(Beginning of TASK DATA)
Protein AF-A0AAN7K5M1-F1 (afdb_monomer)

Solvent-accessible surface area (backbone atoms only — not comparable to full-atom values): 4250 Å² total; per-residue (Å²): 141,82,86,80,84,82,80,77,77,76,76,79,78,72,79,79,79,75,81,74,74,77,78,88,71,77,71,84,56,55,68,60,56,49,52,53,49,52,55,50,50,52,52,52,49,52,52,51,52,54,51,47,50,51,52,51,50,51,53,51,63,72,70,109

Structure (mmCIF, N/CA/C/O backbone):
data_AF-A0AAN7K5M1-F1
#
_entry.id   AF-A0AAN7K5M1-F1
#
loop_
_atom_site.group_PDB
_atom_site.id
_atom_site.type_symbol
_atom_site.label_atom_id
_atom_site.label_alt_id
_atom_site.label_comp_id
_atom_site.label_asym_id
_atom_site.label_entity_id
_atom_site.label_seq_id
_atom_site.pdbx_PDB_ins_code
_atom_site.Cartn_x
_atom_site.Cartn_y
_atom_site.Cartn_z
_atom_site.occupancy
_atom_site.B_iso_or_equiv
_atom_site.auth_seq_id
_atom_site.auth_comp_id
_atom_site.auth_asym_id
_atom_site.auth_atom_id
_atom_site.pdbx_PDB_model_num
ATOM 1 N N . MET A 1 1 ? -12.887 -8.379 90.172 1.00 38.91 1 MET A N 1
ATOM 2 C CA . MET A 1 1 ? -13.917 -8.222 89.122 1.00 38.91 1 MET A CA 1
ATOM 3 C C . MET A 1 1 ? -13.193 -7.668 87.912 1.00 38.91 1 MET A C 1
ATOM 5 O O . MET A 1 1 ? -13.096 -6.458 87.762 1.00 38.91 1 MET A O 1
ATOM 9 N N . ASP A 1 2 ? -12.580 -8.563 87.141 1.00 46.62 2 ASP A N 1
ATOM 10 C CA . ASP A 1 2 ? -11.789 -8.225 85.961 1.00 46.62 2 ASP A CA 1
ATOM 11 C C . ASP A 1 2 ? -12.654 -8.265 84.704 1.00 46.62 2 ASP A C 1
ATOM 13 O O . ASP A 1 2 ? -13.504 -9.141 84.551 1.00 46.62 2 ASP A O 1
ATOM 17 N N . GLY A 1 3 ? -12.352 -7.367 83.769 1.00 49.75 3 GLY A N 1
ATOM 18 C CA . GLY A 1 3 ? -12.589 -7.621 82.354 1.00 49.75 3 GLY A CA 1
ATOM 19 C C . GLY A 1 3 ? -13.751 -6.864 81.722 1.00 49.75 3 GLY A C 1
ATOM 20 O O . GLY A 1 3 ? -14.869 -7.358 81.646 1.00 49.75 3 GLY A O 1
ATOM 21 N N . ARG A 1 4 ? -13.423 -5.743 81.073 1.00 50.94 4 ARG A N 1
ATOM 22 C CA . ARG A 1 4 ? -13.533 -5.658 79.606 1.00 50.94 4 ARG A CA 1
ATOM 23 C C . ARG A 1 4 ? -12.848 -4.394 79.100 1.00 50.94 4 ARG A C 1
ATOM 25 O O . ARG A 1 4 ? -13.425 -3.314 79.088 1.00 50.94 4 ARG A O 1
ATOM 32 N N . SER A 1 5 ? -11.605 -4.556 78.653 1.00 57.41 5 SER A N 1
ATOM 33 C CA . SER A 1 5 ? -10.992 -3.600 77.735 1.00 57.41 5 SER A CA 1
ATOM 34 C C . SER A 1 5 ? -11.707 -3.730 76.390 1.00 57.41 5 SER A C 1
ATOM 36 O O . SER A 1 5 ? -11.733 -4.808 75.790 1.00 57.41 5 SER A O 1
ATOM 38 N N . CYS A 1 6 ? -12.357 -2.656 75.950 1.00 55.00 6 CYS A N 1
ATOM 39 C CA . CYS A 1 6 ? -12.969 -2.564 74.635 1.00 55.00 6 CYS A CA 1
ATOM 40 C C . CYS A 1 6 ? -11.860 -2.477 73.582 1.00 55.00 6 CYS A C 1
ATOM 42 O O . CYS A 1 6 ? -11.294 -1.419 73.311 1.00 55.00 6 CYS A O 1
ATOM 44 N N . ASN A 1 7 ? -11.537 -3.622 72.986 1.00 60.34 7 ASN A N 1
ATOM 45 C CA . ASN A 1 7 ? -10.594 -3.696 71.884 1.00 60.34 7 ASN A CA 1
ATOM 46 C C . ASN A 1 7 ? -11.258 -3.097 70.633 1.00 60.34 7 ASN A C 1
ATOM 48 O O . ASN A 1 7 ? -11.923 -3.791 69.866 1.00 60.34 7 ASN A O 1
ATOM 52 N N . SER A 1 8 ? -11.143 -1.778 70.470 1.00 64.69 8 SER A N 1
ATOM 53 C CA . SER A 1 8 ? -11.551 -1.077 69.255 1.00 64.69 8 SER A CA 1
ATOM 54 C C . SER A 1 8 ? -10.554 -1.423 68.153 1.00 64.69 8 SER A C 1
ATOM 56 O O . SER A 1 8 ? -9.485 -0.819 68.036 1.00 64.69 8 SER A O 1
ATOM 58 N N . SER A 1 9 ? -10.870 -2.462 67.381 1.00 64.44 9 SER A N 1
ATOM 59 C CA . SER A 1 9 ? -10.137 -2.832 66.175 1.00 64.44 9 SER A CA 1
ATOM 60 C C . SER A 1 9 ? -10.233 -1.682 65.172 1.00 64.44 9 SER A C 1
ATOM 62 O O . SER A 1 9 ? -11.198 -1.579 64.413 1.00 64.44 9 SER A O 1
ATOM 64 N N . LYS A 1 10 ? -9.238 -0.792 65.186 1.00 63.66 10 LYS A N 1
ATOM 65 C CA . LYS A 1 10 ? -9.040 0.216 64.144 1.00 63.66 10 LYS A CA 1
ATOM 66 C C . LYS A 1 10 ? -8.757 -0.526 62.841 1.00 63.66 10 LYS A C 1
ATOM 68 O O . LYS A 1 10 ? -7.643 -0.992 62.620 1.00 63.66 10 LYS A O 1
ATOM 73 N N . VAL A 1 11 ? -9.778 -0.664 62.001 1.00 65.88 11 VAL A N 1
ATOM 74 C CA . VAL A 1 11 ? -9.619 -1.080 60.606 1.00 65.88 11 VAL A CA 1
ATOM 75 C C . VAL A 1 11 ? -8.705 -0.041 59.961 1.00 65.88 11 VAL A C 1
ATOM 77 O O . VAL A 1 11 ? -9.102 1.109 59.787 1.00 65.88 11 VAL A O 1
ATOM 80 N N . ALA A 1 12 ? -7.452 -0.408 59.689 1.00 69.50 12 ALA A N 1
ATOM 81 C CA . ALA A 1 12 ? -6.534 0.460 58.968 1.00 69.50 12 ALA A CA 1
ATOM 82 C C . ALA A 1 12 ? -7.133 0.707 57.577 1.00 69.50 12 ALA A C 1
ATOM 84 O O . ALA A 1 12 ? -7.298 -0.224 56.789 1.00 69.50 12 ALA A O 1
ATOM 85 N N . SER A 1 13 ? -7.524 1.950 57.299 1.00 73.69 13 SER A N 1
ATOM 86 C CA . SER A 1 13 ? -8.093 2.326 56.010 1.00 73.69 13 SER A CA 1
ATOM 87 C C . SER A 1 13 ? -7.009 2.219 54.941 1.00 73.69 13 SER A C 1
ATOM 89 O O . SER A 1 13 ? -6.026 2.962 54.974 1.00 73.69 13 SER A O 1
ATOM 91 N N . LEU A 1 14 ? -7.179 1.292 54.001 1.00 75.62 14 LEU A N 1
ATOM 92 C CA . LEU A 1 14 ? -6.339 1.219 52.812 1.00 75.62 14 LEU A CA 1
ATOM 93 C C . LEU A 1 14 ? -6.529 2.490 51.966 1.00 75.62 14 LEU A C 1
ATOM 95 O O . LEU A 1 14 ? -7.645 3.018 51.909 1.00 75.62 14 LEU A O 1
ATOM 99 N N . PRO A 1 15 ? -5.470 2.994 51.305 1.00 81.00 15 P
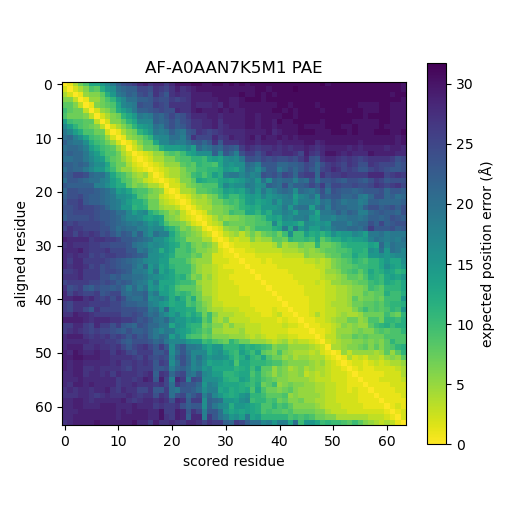RO A N 1
ATOM 100 C CA . PRO A 1 15 ? -5.610 4.105 50.377 1.00 81.00 15 PRO A CA 1
ATOM 101 C C . PRO A 1 15 ? -6.594 3.723 49.261 1.00 81.00 15 PRO A C 1
ATOM 103 O O . PRO A 1 15 ? -6.639 2.553 48.862 1.00 81.00 15 PRO A O 1
ATOM 1
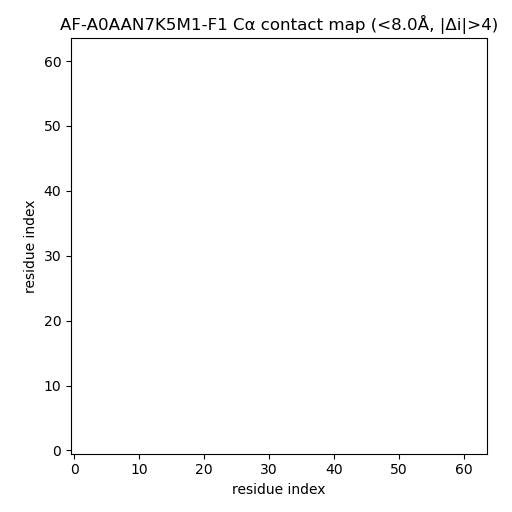06 N N . PRO A 1 16 ? -7.384 4.683 48.748 1.00 80.69 16 PRO A N 1
ATOM 107 C CA . PRO A 1 16 ? -8.343 4.407 47.691 1.00 80.69 16 PRO A CA 1
ATOM 108 C C . PRO A 1 16 ? -7.630 3.769 46.489 1.00 80.69 16 PRO A C 1
ATOM 110 O O . PRO A 1 16 ? -6.512 4.181 46.148 1.00 80.69 16 PRO A O 1
ATOM 113 N N . PRO A 1 17 ? -8.240 2.756 45.846 1.00 81.62 17 PRO A N 1
ATOM 114 C CA . PRO A 1 17 ? -7.654 2.141 44.669 1.00 81.62 17 PRO A CA 1
ATOM 115 C C . PRO A 1 17 ? -7.448 3.210 43.600 1.00 81.62 17 PRO A C 1
ATOM 117 O O . PRO A 1 17 ? -8.311 4.057 43.360 1.00 81.62 17 PRO A O 1
ATOM 120 N N . ARG A 1 18 ? -6.276 3.177 42.963 1.00 79.25 18 ARG A N 1
ATOM 121 C CA . ARG A 1 18 ? -5.982 4.092 41.862 1.00 79.25 18 ARG A CA 1
ATOM 122 C C . ARG A 1 18 ? -6.975 3.835 40.725 1.00 79.25 18 ARG A C 1
ATOM 124 O O . ARG A 1 18 ? -7.313 2.670 40.486 1.00 79.25 18 ARG A O 1
ATOM 131 N N . PRO A 1 19 ? -7.426 4.882 40.014 1.00 85.19 19 PRO A N 1
ATOM 132 C CA . PRO A 1 19 ? -8.233 4.688 38.820 1.00 85.19 19 PRO A CA 1
ATOM 133 C C . PRO A 1 19 ? -7.480 3.760 37.863 1.00 85.19 19 PRO A C 1
ATOM 135 O O . PRO A 1 19 ? -6.276 3.923 37.649 1.00 85.19 19 PRO A O 1
ATOM 138 N N . ARG A 1 20 ? -8.178 2.753 37.324 1.00 80.56 20 ARG A N 1
ATOM 139 C CA . ARG A 1 20 ? -7.625 1.934 36.239 1.00 80.56 20 ARG A CA 1
ATOM 140 C C . ARG A 1 20 ? -7.255 2.862 35.082 1.00 80.56 20 ARG A C 1
ATOM 142 O O . ARG A 1 20 ? -7.921 3.876 34.865 1.00 80.56 20 ARG A O 1
ATOM 149 N N . SER A 1 21 ? -6.192 2.517 34.357 1.00 84.69 21 SER A N 1
ATOM 150 C CA . SER A 1 21 ? -5.874 3.174 33.091 1.00 84.69 21 SER A CA 1
ATOM 151 C C . SER A 1 21 ? -7.109 3.172 32.180 1.00 84.69 21 SER A C 1
ATOM 153 O O . SER A 1 21 ? -7.964 2.287 32.325 1.00 84.69 21 SER A O 1
ATOM 155 N N . PRO A 1 22 ? -7.218 4.133 31.244 1.00 85.19 22 PRO A N 1
ATOM 156 C CA . PRO A 1 22 ? -8.264 4.101 30.233 1.00 85.19 22 PRO A CA 1
ATOM 157 C C . PRO A 1 22 ? -8.331 2.711 29.588 1.00 85.19 22 PRO A C 1
ATOM 159 O O . PRO A 1 22 ? -7.284 2.062 29.472 1.00 85.19 22 PRO A O 1
ATOM 162 N N . PRO A 1 23 ? -9.524 2.241 29.185 1.00 83.94 23 PRO A N 1
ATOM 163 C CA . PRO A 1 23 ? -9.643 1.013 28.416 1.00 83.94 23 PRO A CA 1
(End of TASK DATA)
* _EXERCISE DETAILS_
Please give again, word for word, only the lines from the one holding "ATOM 121 C CA" through the end of the listing above.

* _OUTPUT FOR THIS TASK_
ATOM 121 C CA . ARG A 1 18 ? -5.982 4.092 41.862 1.00 79.25 18 ARG A CA 1
ATOM 122 C C . ARG A 1 18 ? -6.975 3.835 40.725 1.00 79.25 18 ARG A C 1
ATOM 124 O O . ARG A 1 18 ? -7.313 2.670 40.486 1.00 79.25 18 ARG A O 1
ATOM 131 N N . PRO A 1 19 ? -7.426 4.882 40.014 1.00 85.19 19 PRO A N 1
ATOM 132 C CA . PRO A 1 19 ? -8.233 4.688 38.820 1.00 85.19 19 PRO A CA 1
ATOM 133 C C . PRO A 1 19 ? -7.480 3.760 37.863 1.00 85.19 19 PRO A C 1
ATOM 135 O O . PRO A 1 19 ? -6.276 3.923 37.649 1.00 85.19 19 PRO A O 1
ATOM 138 N N . ARG A 1 20 ? -8.178 2.753 37.324 1.00 80.56 20 ARG A N 1
ATOM 139 C CA . ARG A 1 20 ? -7.625 1.934 36.239 1.00 80.56 20 ARG A CA 1
ATOM 140 C C . ARG A 1 20 ? -7.255 2.862 35.082 1.00 80.56 20 ARG A C 1
ATOM 142 O O . ARG A 1 20 ? -7.921 3.876 34.865 1.00 80.56 20 ARG A O 1
ATOM 149 N N . SER A 1 21 ? -6.192 2.517 34.357 1.00 84.69 21 SER A N 1
ATOM 150 C CA . SER A 1 21 ? -5.874 3.174 33.091 1.00 84.69 21 SER A CA 1
ATOM 151 C C . SER A 1 21 ? -7.109 3.172 32.180 1.00 84.69 21 SER A C 1
ATOM 153 O O . SER A 1 21 ? -7.964 2.287 32.325 1.00 84.69 21 SER A O 1
ATOM 155 N N . PRO A 1 22 ? -7.218 4.133 31.244 1.00 85.19 22 PRO A N 1
ATOM 156 C CA . PRO A 1 22 ? -8.264 4.101 30.233 1.00 85.19 22 PRO A CA 1
ATOM 157 C C . PRO A 1 22 ? -8.331 2.711 29.588 1.00 85.19 22 PRO A C 1
ATOM 159 O O . PRO A 1 22 ? -7.284 2.062 29.472 1.00 85.19 22 PRO A O 1
ATOM 162 N N . PRO A 1 23 ? -9.524 2.241 29.185 1.00 83.94 23 PRO A N 1
ATOM 163 C CA . PRO A 1 23 ? -9.643 1.013 28.416 1.00 83.94 23 PRO A CA 1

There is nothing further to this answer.